Segment Start: Data shown

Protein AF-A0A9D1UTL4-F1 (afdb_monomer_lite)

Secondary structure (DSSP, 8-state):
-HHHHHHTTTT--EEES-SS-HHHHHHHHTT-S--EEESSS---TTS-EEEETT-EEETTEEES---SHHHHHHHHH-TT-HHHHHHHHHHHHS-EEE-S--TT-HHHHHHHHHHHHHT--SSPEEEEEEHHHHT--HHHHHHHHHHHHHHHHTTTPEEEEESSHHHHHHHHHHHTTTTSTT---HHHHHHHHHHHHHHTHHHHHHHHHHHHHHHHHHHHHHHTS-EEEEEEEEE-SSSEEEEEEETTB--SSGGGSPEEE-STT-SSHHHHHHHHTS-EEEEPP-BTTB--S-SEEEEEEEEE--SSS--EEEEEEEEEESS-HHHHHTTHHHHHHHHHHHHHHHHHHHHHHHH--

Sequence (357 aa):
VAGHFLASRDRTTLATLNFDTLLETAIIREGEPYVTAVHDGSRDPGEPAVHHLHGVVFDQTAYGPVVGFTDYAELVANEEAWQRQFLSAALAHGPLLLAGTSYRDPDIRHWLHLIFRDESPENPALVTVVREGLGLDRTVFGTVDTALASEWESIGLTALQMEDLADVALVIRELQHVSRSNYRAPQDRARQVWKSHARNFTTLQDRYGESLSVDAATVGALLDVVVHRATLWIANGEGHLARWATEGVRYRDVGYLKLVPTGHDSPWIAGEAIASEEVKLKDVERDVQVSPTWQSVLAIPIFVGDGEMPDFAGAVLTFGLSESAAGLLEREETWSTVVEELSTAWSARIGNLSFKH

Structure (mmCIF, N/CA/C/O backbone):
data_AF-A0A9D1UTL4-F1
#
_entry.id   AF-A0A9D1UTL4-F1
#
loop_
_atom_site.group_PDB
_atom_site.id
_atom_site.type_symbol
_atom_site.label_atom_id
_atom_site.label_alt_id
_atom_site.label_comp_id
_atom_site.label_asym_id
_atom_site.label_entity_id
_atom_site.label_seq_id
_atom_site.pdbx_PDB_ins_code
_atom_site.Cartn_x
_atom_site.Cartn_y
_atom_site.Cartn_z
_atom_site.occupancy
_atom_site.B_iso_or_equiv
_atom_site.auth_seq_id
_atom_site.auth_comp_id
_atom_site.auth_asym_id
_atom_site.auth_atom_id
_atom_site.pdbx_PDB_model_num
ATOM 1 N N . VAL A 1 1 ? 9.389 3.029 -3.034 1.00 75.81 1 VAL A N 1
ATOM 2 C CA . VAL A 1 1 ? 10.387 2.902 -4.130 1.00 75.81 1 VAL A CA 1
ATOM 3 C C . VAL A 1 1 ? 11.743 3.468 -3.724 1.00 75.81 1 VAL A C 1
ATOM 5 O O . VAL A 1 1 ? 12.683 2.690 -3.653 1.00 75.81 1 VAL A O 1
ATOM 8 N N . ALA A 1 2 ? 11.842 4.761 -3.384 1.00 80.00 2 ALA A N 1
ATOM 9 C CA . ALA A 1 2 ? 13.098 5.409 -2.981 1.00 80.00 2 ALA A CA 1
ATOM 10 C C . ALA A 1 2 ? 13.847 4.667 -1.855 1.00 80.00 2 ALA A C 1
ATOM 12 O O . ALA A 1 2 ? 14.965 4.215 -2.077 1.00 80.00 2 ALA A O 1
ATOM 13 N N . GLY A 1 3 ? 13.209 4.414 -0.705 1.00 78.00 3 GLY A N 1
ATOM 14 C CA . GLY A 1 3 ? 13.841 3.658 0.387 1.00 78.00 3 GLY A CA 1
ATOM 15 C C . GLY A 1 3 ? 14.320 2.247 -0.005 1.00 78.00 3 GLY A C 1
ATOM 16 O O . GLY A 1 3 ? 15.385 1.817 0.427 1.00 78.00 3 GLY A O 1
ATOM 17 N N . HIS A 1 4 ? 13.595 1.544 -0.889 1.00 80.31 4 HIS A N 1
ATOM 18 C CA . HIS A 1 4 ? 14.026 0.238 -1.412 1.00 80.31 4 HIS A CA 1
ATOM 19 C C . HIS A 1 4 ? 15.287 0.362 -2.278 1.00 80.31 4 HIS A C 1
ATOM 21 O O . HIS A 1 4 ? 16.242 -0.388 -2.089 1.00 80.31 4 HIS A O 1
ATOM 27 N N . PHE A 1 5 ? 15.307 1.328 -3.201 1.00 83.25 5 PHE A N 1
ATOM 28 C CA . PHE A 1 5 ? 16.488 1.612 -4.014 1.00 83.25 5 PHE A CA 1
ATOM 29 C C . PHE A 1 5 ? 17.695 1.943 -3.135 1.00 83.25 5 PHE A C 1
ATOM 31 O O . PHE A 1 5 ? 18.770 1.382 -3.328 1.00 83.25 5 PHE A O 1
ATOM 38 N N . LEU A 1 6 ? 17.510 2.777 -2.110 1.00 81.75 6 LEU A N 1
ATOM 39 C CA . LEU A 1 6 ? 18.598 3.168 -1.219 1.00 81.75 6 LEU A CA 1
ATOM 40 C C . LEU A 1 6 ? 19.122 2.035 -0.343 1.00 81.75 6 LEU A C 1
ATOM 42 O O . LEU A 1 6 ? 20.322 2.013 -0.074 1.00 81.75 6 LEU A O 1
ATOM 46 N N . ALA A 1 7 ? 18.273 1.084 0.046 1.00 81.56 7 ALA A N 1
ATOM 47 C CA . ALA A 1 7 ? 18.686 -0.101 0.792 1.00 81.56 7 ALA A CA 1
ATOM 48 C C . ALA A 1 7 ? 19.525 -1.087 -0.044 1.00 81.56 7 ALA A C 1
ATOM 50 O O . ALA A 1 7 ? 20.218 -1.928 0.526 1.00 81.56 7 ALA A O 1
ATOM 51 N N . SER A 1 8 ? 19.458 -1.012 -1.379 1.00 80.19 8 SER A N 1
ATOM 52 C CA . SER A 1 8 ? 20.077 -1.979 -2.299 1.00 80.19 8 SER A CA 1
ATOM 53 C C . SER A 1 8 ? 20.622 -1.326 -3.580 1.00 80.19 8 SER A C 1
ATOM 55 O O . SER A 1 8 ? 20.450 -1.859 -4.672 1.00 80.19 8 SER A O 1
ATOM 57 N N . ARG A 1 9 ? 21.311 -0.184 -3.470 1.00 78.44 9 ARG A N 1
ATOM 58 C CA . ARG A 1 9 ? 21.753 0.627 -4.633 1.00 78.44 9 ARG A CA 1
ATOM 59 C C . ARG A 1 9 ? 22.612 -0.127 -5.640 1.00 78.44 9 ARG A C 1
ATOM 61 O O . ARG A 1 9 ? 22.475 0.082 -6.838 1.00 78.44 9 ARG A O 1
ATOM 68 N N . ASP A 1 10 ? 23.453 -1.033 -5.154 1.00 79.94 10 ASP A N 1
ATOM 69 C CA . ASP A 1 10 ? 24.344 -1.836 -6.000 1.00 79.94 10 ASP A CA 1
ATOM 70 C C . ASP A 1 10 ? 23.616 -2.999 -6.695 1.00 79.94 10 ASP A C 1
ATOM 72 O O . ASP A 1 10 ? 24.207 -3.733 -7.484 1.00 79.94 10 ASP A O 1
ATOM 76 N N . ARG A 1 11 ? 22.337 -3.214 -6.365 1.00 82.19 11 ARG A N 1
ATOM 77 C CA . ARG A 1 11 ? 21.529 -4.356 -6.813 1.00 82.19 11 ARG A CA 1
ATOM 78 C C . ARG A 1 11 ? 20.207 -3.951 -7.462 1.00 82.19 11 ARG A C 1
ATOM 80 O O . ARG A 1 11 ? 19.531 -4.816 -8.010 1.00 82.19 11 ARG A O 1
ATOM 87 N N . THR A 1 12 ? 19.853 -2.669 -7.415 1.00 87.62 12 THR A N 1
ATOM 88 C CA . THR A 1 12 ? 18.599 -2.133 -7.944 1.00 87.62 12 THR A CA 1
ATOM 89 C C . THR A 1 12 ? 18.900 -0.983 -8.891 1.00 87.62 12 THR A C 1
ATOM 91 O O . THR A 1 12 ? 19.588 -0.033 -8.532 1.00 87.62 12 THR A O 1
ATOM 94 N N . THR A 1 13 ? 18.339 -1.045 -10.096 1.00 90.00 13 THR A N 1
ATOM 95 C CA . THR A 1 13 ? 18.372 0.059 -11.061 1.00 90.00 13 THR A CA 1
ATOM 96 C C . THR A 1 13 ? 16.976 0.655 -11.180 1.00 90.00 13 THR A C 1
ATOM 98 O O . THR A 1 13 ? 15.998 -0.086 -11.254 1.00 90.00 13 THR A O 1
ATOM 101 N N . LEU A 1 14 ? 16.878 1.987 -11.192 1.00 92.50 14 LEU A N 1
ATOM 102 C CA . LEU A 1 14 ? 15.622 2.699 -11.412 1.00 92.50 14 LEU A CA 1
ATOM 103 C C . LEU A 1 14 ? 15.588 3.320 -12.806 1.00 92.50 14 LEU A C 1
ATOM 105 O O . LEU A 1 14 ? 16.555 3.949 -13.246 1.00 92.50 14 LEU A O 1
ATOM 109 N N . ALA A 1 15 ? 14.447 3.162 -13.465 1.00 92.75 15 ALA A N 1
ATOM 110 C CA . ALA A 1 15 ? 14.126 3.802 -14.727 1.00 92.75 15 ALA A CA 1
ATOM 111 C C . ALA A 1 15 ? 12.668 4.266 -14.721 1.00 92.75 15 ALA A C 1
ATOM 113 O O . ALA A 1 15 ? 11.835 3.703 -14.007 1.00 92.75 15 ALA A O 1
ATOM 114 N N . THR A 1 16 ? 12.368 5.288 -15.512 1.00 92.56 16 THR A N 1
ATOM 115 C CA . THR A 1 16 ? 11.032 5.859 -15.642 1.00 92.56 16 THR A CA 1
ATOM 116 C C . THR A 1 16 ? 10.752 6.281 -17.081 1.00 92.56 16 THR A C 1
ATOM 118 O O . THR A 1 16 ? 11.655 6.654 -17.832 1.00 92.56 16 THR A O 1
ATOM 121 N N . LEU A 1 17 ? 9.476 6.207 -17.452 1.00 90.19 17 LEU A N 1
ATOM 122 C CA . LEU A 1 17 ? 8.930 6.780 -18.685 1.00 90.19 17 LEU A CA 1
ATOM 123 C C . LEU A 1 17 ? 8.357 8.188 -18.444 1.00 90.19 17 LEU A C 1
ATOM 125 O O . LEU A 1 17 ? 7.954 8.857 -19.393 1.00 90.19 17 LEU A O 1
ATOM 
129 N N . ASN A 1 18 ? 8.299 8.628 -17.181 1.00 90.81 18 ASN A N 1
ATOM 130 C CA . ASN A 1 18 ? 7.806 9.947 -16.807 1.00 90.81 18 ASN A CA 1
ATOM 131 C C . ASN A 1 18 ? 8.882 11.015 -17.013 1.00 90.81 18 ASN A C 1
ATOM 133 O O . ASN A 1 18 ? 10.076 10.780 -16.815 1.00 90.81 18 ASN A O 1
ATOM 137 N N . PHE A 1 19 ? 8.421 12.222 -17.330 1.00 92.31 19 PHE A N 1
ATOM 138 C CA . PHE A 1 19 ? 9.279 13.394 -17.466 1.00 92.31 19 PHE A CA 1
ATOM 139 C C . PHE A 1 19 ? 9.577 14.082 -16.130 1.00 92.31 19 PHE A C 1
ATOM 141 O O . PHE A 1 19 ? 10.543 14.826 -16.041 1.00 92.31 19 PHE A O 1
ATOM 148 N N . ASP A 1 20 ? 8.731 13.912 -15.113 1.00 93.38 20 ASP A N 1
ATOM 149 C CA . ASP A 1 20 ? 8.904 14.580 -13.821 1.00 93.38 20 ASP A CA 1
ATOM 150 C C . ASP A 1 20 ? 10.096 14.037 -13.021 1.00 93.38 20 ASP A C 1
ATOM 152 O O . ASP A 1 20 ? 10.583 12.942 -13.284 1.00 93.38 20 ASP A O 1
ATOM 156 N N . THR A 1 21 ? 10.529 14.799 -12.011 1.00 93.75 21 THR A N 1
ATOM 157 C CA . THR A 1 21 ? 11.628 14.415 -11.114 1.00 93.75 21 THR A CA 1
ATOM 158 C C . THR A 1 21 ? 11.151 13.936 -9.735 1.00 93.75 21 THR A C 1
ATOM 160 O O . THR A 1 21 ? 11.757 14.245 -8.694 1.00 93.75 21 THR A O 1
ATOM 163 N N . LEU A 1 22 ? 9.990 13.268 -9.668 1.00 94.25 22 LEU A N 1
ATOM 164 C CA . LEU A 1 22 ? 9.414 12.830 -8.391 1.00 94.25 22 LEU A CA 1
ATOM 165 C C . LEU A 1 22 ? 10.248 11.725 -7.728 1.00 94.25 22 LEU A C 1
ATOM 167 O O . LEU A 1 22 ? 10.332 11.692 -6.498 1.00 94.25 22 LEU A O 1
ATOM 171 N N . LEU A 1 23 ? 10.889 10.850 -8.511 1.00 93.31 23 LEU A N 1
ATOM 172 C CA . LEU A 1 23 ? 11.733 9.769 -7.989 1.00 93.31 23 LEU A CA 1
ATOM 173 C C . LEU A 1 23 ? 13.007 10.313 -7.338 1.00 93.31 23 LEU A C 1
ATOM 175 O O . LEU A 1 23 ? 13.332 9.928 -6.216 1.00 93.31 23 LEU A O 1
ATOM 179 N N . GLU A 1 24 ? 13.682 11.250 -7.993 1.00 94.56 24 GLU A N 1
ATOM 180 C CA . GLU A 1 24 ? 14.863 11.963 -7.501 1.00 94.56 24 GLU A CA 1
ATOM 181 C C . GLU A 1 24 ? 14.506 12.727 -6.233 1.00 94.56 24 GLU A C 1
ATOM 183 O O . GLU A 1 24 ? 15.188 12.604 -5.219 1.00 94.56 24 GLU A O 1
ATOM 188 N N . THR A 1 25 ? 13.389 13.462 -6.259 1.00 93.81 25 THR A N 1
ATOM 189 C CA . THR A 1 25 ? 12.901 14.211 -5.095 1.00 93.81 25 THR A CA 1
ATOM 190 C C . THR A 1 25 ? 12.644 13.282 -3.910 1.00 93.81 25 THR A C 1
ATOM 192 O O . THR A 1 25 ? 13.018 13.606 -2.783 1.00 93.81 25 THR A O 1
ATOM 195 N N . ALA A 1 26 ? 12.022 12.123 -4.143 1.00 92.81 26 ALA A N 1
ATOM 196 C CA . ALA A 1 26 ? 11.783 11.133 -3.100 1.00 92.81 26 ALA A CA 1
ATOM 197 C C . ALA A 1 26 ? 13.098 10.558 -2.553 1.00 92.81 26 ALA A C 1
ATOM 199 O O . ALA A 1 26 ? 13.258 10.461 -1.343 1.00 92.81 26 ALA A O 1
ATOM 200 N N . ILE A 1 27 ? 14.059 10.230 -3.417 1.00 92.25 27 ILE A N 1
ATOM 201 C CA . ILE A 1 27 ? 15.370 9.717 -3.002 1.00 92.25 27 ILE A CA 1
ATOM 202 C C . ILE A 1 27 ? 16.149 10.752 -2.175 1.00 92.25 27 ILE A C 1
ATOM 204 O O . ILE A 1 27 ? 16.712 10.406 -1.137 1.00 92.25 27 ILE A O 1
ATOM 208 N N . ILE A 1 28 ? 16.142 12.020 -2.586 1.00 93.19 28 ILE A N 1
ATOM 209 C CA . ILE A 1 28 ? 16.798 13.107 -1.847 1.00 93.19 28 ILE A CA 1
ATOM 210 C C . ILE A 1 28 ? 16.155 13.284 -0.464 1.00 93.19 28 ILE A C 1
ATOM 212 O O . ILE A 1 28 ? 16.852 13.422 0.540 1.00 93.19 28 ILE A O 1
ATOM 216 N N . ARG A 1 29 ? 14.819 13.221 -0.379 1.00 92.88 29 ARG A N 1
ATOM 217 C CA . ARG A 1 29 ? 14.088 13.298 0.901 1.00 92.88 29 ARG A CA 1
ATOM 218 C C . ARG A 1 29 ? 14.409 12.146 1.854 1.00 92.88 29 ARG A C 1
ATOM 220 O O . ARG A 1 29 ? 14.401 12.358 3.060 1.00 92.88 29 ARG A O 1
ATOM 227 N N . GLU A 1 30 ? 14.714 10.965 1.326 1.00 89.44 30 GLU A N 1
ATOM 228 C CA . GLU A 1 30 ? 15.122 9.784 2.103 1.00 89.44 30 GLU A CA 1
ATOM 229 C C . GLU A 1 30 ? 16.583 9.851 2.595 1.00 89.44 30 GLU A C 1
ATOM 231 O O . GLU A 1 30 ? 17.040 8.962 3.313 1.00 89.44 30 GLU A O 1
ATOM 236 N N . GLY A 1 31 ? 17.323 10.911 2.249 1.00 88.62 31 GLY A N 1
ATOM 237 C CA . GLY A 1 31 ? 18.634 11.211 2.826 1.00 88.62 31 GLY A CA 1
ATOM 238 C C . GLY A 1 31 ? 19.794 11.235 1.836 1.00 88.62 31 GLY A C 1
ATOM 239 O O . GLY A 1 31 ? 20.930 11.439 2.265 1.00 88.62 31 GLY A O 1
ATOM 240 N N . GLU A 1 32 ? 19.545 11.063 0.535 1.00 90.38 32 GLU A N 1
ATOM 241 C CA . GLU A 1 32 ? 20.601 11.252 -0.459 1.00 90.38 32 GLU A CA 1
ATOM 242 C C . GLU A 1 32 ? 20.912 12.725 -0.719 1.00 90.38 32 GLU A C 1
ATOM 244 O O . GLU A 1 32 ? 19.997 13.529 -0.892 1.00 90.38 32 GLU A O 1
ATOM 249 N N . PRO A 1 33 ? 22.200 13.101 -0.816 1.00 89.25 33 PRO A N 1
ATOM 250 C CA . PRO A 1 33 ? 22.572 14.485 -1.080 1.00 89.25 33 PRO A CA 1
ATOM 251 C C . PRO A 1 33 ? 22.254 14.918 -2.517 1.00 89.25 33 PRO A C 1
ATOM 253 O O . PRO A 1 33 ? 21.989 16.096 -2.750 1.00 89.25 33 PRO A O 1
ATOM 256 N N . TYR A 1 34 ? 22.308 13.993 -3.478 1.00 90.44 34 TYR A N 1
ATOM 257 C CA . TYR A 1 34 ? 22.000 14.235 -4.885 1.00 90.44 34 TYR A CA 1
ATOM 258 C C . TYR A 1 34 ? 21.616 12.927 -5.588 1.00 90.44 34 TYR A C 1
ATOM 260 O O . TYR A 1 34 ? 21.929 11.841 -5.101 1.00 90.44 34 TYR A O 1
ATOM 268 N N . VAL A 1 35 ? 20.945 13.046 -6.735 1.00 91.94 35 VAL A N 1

Segment End: Data shown

▶ _Prompt_:
Within the material above, output exactly the lines from the one with "ATOM 158 C C" through the one with "ATOM 180 C CA", end lines included, and nothing besides.

▶ _Your solution_:
ATOM 158 C C . THR A 1 21 ? 11.151 13.936 -9.735 1.00 93.75 21 THR A C 1
ATOM 160 O O . THR A 1 21 ? 11.757 14.245 -8.694 1.00 93.75 21 THR A O 1
ATOM 163 N N . LEU A 1 22 ? 9.990 13.268 -9.668 1.00 94.25 22 LEU A N 1
ATOM 164 C CA . LEU A 1 22 ? 9.414 12.830 -8.391 1.00 94.25 22 LEU A CA 1
ATOM 165 C C . LEU A 1 22 ? 10.248 11.725 -7.728 1.00 94.25 22 LEU A C 1
ATOM 167 O O . LEU A 1 22 ? 10.332 11.692 -6.498 1.00 94.25 22 LEU A O 1
ATOM 171 N N . LEU A 1 23 ? 10.889 10.850 -8.511 1.00 93.31 23 LEU A N 1
ATOM 172 C CA . LEU A 1 23 ? 11.733 9.769 -7.989 1.00 93.31 23 LEU A CA 1
ATOM 173 C C . LEU A 1 23 ? 13.007 10.313 -7.338 1.00 93.31 23 LEU A C 1
ATOM 175 O O . LEU A 1 23 ? 13.332 9.928 -6.216 1.00 93.31 23 LEU A O 1
ATOM 179 N N . GLU A 1 24 ? 13.682 11.250 -7.993 1.00 94.56 24 GLU A N 1
ATOM 180 C CA . GLU A 1 24 ? 14.863 11.963 -7.501 1.00 94.56 24 GLU A CA 1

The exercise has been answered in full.